# [Task to carry out]
Reproduce, with no changes, the line that contains "ATOM 228 N N" and all the lines that come after it in the records.

(Records to use Opens)

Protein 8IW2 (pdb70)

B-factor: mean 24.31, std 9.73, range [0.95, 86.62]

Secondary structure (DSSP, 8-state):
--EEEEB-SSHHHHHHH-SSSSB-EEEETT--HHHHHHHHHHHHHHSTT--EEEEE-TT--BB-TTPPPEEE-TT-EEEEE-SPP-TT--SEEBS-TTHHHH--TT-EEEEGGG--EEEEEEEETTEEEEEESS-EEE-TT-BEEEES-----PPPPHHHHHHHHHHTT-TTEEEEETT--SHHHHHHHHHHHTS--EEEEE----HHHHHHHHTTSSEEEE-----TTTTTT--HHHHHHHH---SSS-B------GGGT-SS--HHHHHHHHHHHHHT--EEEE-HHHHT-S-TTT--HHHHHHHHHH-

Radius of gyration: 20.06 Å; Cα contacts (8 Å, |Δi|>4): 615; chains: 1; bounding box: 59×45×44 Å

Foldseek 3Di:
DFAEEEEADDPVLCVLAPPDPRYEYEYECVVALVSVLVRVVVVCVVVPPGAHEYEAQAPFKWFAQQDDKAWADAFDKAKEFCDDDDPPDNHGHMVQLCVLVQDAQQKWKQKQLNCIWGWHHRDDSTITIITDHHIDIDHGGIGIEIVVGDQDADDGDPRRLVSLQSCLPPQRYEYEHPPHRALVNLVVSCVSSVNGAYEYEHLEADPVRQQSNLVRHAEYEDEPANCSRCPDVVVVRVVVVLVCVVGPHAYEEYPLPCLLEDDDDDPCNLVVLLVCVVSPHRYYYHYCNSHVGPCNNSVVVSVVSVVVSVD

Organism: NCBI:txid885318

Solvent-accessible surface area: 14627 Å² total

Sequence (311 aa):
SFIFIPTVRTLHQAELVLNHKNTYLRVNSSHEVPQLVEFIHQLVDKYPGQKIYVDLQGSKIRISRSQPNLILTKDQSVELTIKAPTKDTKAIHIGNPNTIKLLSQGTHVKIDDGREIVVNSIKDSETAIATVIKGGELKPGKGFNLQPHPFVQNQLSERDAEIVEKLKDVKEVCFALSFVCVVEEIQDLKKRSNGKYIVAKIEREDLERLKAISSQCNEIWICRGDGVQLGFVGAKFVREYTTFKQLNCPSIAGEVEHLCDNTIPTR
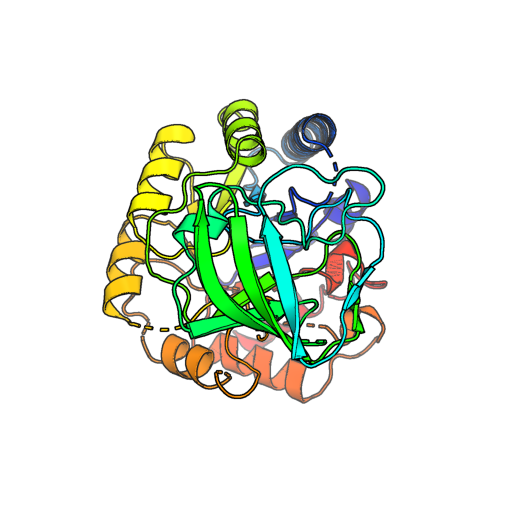SEICYLGNLIADGYNGIVLSDETVFGKYPQQTDFCYDFVQQYLN

Nearest PDB structures (foldseek):
  8iw2-assembly1_A-2  TM=1.003E+00  e=8.593E-66  Entamoeba histolytica HM-1:IMSS
  6qxl-assembly2_F  TM=7.537E-01  e=7.517E-25  Pseudomonas aeruginosa
  7oo1-assembly1_A  TM=8.252E-01  e=1.788E-22  Pseudomonas aeruginosa PAO1
  5wsa-assembly1_A  TM=7.713E-01  e=4.554E-23  Mycobacterium tuberculosis H37Rv
  7ueh-assembly2_A  TM=8.116E-01  e=1.548E-20  Zymomonas mobilis

Structure (mmCIF, N/CA/C/O backbone):
data_8IW2
#
_entry.id   8IW2
#
_cell.length_a   85.801
_cell.length_b   89.536
_cell.length_c   37.138
_cell.angle_alpha   90.000
_cell.angle_beta   90.000
_cell.angle_gamma   90.000
#
_symmetry.space_group_name_H-M   'P 21 21 2'
#
loop_
_entity.id
_entity.type
_entity.pdbx_description
1 polymer 'Pyruvate kinase'
2 water water
#
loop_
_atom_site.group_PDB
_atom_site.id
_atom_site.type_symbol
_atom_site.label_atom_id
_atom_site.label_alt_id
_atom_site.label_comp_id
_atom_site.label_asym_id
_atom_site.label_entity_id
_atom_site.label_seq_id
_atom_site.pdbx_PDB_ins_code
_atom_site.Cartn_x
_atom_site.Cartn_y
_atom_site.Cartn_z
_atom_site.occupancy
_atom_site.B_iso_or_equiv
_atom_site.auth_seq_id
_atom_site.auth_comp_id
_atom_site.auth_asym_id
_atom_site.auth_atom_id
_atom_site.pdbx_PDB_model_num
ATOM 20 N N . SER A 1 2 ? 91.607 19.391 -10.084 1.000 20.359 2 SER A N 1
ATOM 21 C CA . SER A 1 2 ? 90.284 19.993 -9.963 1.000 19.578 2 SER A CA 1
ATOM 22 C C . SER A 1 2 ? 89.394 19.230 -8.971 1.000 17.189 2 SER A C 1
ATOM 23 O O . SER A 1 2 ? 88.320 19.737 -8.644 1.000 15.783 2 SER A O 1
ATOM 31 N N . PHE A 1 3 ? 89.806 18.038 -8.537 1.000 17.153 3 PHE A N 1
ATOM 32 C CA . PHE A 1 3 ? 89.087 17.269 -7.520 1.000 15.690 3 PHE A CA 1
ATOM 33 C C . PHE A 1 3 ? 88.872 18.128 -6.274 1.000 16.384 3 PHE A C 1
ATOM 34 O O . PHE A 1 3 ? 89.806 18.795 -5.833 1.000 16.236 3 PHE A O 1
ATOM 51 N N . ILE A 1 4 ? 87.690 17.972 -5.612 1.000 14.883 4 ILE A N 1
ATOM 52 C CA . ILE A 1 4 ? 87.392 18.721 -4.408 1.000 14.227 4 ILE A CA 1
ATOM 53 C C . ILE A 1 4 ? 87.008 17.819 -3.262 1.000 14.144 4 ILE A C 1
ATOM 54 O O . ILE A 1 4 ? 86.690 16.630 -3.432 1.000 14.217 4 ILE A O 1
ATOM 70 N N . PHE A 1 5 ? 87.072 18.447 -2.084 1.000 13.508 5 PHE A N 1
ATOM 71 C CA . PHE A 1 5 ? 86.801 17.818 -0.817 1.000 12.749 5 PHE A CA 1
ATOM 72 C C . PHE A 1 5 ? 85.763 18.629 -0.096 1.000 14.285 5 PHE A C 1
ATOM 73 O O . PHE A 1 5 ? 85.913 19.848 0.047 1.000 14.555 5 PHE A O 1
ATOM 90 N N . ILE A 1 6 ? 84.708 17.957 0.380 1.000 13.511 6 ILE A N 1
ATOM 91 C CA . ILE A 1 6 ? 83.686 18.676 1.108 1.000 12.229 6 ILE A CA 1
ATOM 92 C C . ILE A 1 6 ? 83.546 18.126 2.507 1.000 11.350 6 ILE A C 1
ATOM 93 O O . ILE A 1 6 ? 82.743 17.244 2.758 1.000 13.512 6 ILE A O 1
ATOM 109 N N . PRO A 1 7 ? 84.372 18.563 3.465 1.000 12.860 7 PRO A N 1
ATOM 110 C CA . PRO A 1 7 ? 84.227 18.050 4.835 1.000 11.694 7 PRO A CA 1
ATOM 111 C C . PRO A 1 7 ? 83.068 18.734 5.541 1.000 12.483 7 PRO A C 1
ATOM 112 O O . PRO A 1 7 ? 82.863 19.940 5.386 1.000 14.747 7 PRO A O 1
ATOM 123 N N . THR A 1 8 ? 82.422 17.981 6.426 1.000 12.279 8 THR A N 1
ATOM 124 C CA . THR A 1 8 ? 81.279 18.404 7.204 1.000 13.120 8 THR A CA 1
ATOM 125 C C . THR A 1 8 ? 81.735 18.930 8.542 1.000 14.160 8 THR A C 1
ATOM 126 O O . THR A 1 8 ? 82.541 18.277 9.155 1.000 15.739 8 THR A O 1
ATOM 137 N N . VAL A 1 9 ? 81.248 20.104 8.942 1.000 14.782 9 VAL A N 1
ATOM 138 C CA . VAL A 1 9 ? 81.631 20.680 10.234 1.000 15.908 9 VAL A CA 1
ATOM 139 C C . VAL A 1 9 ? 80.374 21.248 10.923 1.000 16.794 9 VAL A C 1
ATOM 140 O O . VAL A 1 9 ? 79.370 21.553 10.289 1.000 14.833 9 VAL A O 1
ATOM 153 N N . ARG A 1 10 ? 80.455 21.427 12.246 1.000 16.548 10 ARG A N 1
ATOM 154 C CA . ARG A 1 10 ? 79.382 22.062 12.996 1.000 19.697 10 ARG A CA 1
ATOM 155 C C . ARG A 1 10 ? 79.898 22.965 14.102 1.000 19.858 10 ARG A C 1
ATOM 156 O O . ARG A 1 10 ? 79.060 23.519 14.813 1.000 20.270 10 ARG A O 1
ATOM 177 N N . THR A 1 11 ? 81.210 23.199 14.124 1.000 17.430 11 THR A N 1
ATOM 178 C CA . THR A 1 11 ? 81.824 24.202 14.942 1.000 21.232 11 THR A CA 1
ATOM 179 C C . THR A 1 11 ? 82.920 24.928 14.176 1.000 21.664 11 THR A C 1
ATOM 180 O O . THR A 1 11 ? 83.499 24.402 13.211 1.000 17.947 11 THR A O 1
ATOM 191 N N . LEU A 1 12 ? 83.259 26.118 14.687 1.000 20.156 12 LEU A N 1
ATOM 192 C CA . LEU A 1 12 ? 84.389 26.866 14.162 1.000 20.888 12 LEU A CA 1
ATOM 193 C C . LEU A 1 12 ? 85.700 26.114 14.278 1.000 21.689 12 LEU A C 1
ATOM 194 O O . LEU A 1 12 ? 86.531 26.188 13.365 1.000 19.118 12 LEU A O 1
ATOM 210 N N . HIS A 1 13 ? 85.886 25.472 15.424 1.000 20.969 13 HIS A N 1
ATOM 211 C CA . HIS A 1 13 ? 87.054 24.631 15.680 1.000 23.684 13 HIS A CA 1
ATOM 212 C C . HIS A 1 13 ? 87.208 23.525 14.612 1.000 19.197 13 HIS A C 1
ATOM 213 O O . HIS A 1 13 ? 88.288 23.333 14.056 1.000 18.996 13 HIS A O 1
ATOM 228 N N . GLN A 1 14 ? 86.132 22.808 14.315 1.000 18.417 14 GLN A N 1
ATOM 229 C CA . GLN A 1 14 ? 86.152 21.787 13.288 1.000 19.960 14 GLN A CA 1
ATOM 230 C C . GLN A 1 14 ? 86.550 22.399 11.946 1.000 17.459 14 GLN A C 1
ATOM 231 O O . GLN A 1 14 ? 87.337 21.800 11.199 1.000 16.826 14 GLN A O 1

(Records to use Closes)

# [Response for this exercise]
ATOM 228 N N . GLN A 1 14 ? 86.132 22.808 14.315 1.000 18.417 14 GLN A N 1
ATOM 229 C CA . GLN A 1 14 ? 86.152 21.787 13.288 1.000 19.960 14 GLN A CA 1
ATOM 230 C C . GLN A 1 14 ? 86.550 22.399 11.946 1.000 17.459 14 GLN A C 1
ATOM 231 O O . GLN A 1 14 ? 87.337 21.800 11.199 1.000 16.826 14 GLN A O 1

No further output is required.